Since the film material was brittle (see Figure 6a; Supplementary Figure S1; Figure S2a,b,d,f), for the subsequent studies of the long-term stability of samples from solid-phase modified chitosan we only used porous 3D scaffolds.
On days 60 and 90 after the implantation, there were no macroscopic signs of scaffold biodegradation. On day 60 after implantation, focal changes in the tinctorial properties of the scaffolds became noticeable (Figure 6c; Supplementary Figure S5; Table S1). We clearly observed these changes in the scaffold septa (mainly near macrophages and giant cells), which had small foci of lysis of scaffold material.

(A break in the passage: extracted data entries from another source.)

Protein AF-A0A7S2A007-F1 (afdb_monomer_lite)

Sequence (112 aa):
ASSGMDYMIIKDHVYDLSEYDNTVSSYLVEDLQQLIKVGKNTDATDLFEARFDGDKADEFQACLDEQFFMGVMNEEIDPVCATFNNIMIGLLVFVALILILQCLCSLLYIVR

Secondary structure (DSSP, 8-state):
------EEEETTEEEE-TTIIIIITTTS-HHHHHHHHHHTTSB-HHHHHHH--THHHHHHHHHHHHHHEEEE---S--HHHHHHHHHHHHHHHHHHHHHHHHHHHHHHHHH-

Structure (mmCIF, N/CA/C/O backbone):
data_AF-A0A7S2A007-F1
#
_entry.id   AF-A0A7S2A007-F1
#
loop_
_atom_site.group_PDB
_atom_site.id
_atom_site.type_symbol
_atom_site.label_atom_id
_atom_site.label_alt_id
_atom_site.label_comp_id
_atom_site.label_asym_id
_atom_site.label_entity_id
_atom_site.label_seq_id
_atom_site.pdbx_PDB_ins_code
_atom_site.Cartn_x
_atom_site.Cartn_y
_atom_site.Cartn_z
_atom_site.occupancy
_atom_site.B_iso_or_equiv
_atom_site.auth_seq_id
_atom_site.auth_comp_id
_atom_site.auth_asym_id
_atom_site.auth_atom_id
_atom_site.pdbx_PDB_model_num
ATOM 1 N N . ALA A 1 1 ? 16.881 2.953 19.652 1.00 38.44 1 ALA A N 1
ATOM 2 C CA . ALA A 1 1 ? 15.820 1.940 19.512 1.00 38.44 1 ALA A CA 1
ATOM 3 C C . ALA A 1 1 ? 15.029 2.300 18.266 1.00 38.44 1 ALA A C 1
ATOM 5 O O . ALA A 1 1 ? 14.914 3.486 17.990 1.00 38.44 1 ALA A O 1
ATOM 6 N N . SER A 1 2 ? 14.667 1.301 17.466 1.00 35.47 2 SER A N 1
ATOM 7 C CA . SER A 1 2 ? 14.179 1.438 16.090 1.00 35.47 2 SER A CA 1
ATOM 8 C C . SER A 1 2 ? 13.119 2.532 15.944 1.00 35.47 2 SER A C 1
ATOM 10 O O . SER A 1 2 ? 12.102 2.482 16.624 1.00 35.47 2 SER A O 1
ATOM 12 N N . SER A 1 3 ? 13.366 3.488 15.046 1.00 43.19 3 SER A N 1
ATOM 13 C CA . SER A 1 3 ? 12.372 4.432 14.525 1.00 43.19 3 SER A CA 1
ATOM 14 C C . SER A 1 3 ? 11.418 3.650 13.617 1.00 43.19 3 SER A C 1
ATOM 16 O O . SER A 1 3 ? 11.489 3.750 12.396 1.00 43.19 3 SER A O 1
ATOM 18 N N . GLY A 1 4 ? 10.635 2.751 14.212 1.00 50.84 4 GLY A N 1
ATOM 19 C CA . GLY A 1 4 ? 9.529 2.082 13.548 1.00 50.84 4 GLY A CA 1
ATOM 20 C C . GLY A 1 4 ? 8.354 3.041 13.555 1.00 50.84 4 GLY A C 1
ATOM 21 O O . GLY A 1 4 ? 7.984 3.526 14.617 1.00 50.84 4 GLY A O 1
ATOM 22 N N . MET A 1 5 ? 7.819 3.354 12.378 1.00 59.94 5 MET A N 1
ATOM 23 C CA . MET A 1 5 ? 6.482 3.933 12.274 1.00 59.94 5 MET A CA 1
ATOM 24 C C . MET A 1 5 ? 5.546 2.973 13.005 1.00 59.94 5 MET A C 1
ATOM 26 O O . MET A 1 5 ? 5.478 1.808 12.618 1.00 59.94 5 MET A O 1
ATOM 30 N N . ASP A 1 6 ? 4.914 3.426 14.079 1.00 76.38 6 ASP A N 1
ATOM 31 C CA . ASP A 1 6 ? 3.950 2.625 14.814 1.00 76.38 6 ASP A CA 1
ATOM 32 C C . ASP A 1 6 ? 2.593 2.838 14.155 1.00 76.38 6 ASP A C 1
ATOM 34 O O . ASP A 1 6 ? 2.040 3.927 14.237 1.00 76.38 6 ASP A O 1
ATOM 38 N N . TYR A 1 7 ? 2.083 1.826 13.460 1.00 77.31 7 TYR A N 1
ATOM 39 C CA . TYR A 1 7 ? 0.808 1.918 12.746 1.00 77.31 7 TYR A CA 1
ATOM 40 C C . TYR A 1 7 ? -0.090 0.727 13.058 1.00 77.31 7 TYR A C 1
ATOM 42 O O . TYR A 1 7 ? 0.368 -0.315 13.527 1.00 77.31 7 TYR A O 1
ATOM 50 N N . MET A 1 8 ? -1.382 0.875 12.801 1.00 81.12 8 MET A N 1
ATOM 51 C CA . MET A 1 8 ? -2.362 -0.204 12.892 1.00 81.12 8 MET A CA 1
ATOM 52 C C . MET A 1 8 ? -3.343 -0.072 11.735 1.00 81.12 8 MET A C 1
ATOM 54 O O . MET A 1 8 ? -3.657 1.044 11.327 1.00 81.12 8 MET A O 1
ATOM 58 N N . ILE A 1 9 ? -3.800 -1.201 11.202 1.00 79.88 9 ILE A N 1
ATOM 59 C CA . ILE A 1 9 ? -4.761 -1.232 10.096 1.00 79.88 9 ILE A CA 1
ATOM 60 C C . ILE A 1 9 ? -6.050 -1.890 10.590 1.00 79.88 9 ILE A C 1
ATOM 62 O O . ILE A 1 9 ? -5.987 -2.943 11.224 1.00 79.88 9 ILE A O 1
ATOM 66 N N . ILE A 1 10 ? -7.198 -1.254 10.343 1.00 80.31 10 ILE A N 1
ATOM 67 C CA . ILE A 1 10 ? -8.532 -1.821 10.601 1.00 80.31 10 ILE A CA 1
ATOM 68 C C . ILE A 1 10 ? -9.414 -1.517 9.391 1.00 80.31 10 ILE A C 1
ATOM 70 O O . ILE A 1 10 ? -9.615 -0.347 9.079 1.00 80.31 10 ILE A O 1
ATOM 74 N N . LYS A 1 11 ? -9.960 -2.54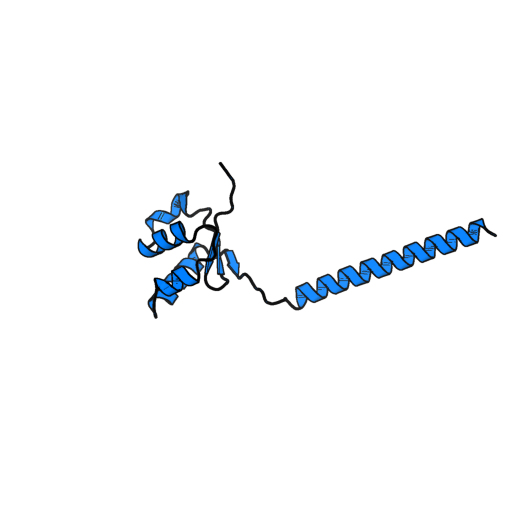4 8.724 1.00 74.31 11 LYS A N 1
ATOM 75 C CA . LYS A 1 11 ? -10.863 -2.393 7.561 1.00 74.31 11 LYS A CA 1
ATOM 76 C C . LYS A 1 11 ? -10.331 -1.370 6.549 1.00 74.31 11 LYS A C 1
ATOM 78 O O . LYS A 1 11 ? -11.004 -0.387 6.242 1.00 74.31 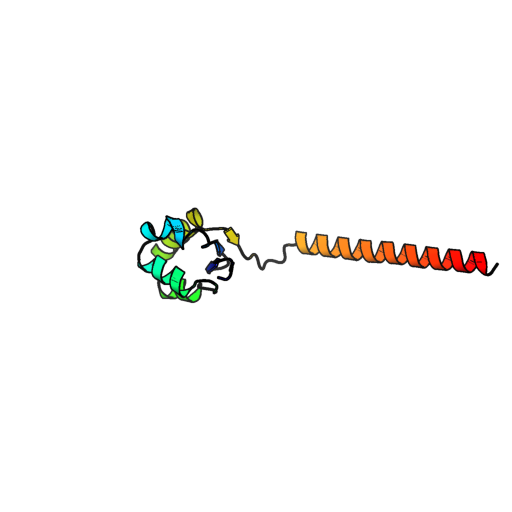11 LYS A O 1
ATOM 83 N N . ASP A 1 12 ? -9.077 -1.539 6.142 1.00 71.62 12 ASP A N 1
ATOM 84 C CA . ASP A 1 12 ? -8.349 -0.661 5.214 1.00 71.62 12 ASP A CA 1
ATOM 85 C C . ASP A 1 12 ? -8.013 0.750 5.732 1.00 71.62 12 ASP A C 1
ATOM 87 O O . ASP A 1 12 ? -7.295 1.486 5.064 1.00 71.62 12 ASP A O 1
ATOM 91 N N . HIS A 1 13 ? -8.440 1.144 6.932 1.00 76.31 13 HIS A N 1
ATOM 92 C CA . HIS A 1 13 ? -8.051 2.416 7.545 1.00 76.31 13 HIS A CA 1
ATOM 93 C C . HIS A 1 13 ? -6.691 2.256 8.232 1.00 76.31 13 HIS A C 1
ATOM 95 O O . HIS A 1 13 ? -6.491 1.336 9.024 1.00 76.31 13 HIS A O 1
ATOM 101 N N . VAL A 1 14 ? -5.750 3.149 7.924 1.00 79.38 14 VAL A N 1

These changes slightly increased on day 90 (Figure 6d; Supplementary Figure S6; Tables S1 and S2). The tissue reaction to scaffolds did not significantly differ during all the post-implantation periods, except for a decrease in the maximum capsule thickness (Supplementary Figure S4c). Additionally, we observed the intensification of connective tissue ingrowth and vascularization and a giant cell reaction, the connective tissue around and inside the 3D scaffolds became more mature, grew deeper, but it did not fill the scaffold pores completely (Supplementary Tables S1 and S2).
In summary, the implanted films and 3D scaffolds caused the foreign body reaction with the development of fibrosis without any necrosis or dystrophy in surrounding tissues, which was generally similar to the morphological results in other experiments [53,54,55,56,57,58,59].
The resorption of chitosan-based materials was also confirmed by basophilicity in other studies [54,56]. Kim et al. [56] used hematoxylin and eosin staining combined with Luxol fast blue. They suggested that, when chitosan degrades with lysozyme, the hydrolyzed β1–4 glycosidic bond results in the formation of a free anomeric hydroxyl group on the cleaved residue. Together with the C2-amino group, it is capable of forming a complex with aluminum-containing hematoxylin dye. Apparently, introduction of allyl groups does not block the access of enzymes (lysozyme, chitinase, chitosanase, glucosaminidase) capable of breaking glycosidic bonds in chitosan [60]. There is no detailed study of the relationship between the tinctorial and physicochemical characteristics of chitosan with respect to other dyes.
It should be added that in our study, there were no necrotic tissue changes or acute inflammatory reactions, reported in a number of other studies on chitosan implantation [53,55,57,58]. Most likely, we suppressed the neutrophil infiltration by introducing allyl groups in the chitosan structure, which led to an increase in the basic properties of a chitosan molecule’s fragments. This result, in turn, was similar to the proposals [57,59,61,62,63] to increase the amino group concentration (or decrease N-acetylation of chitosan) to reduce the chemotactic effect of chitosan on neutrophils.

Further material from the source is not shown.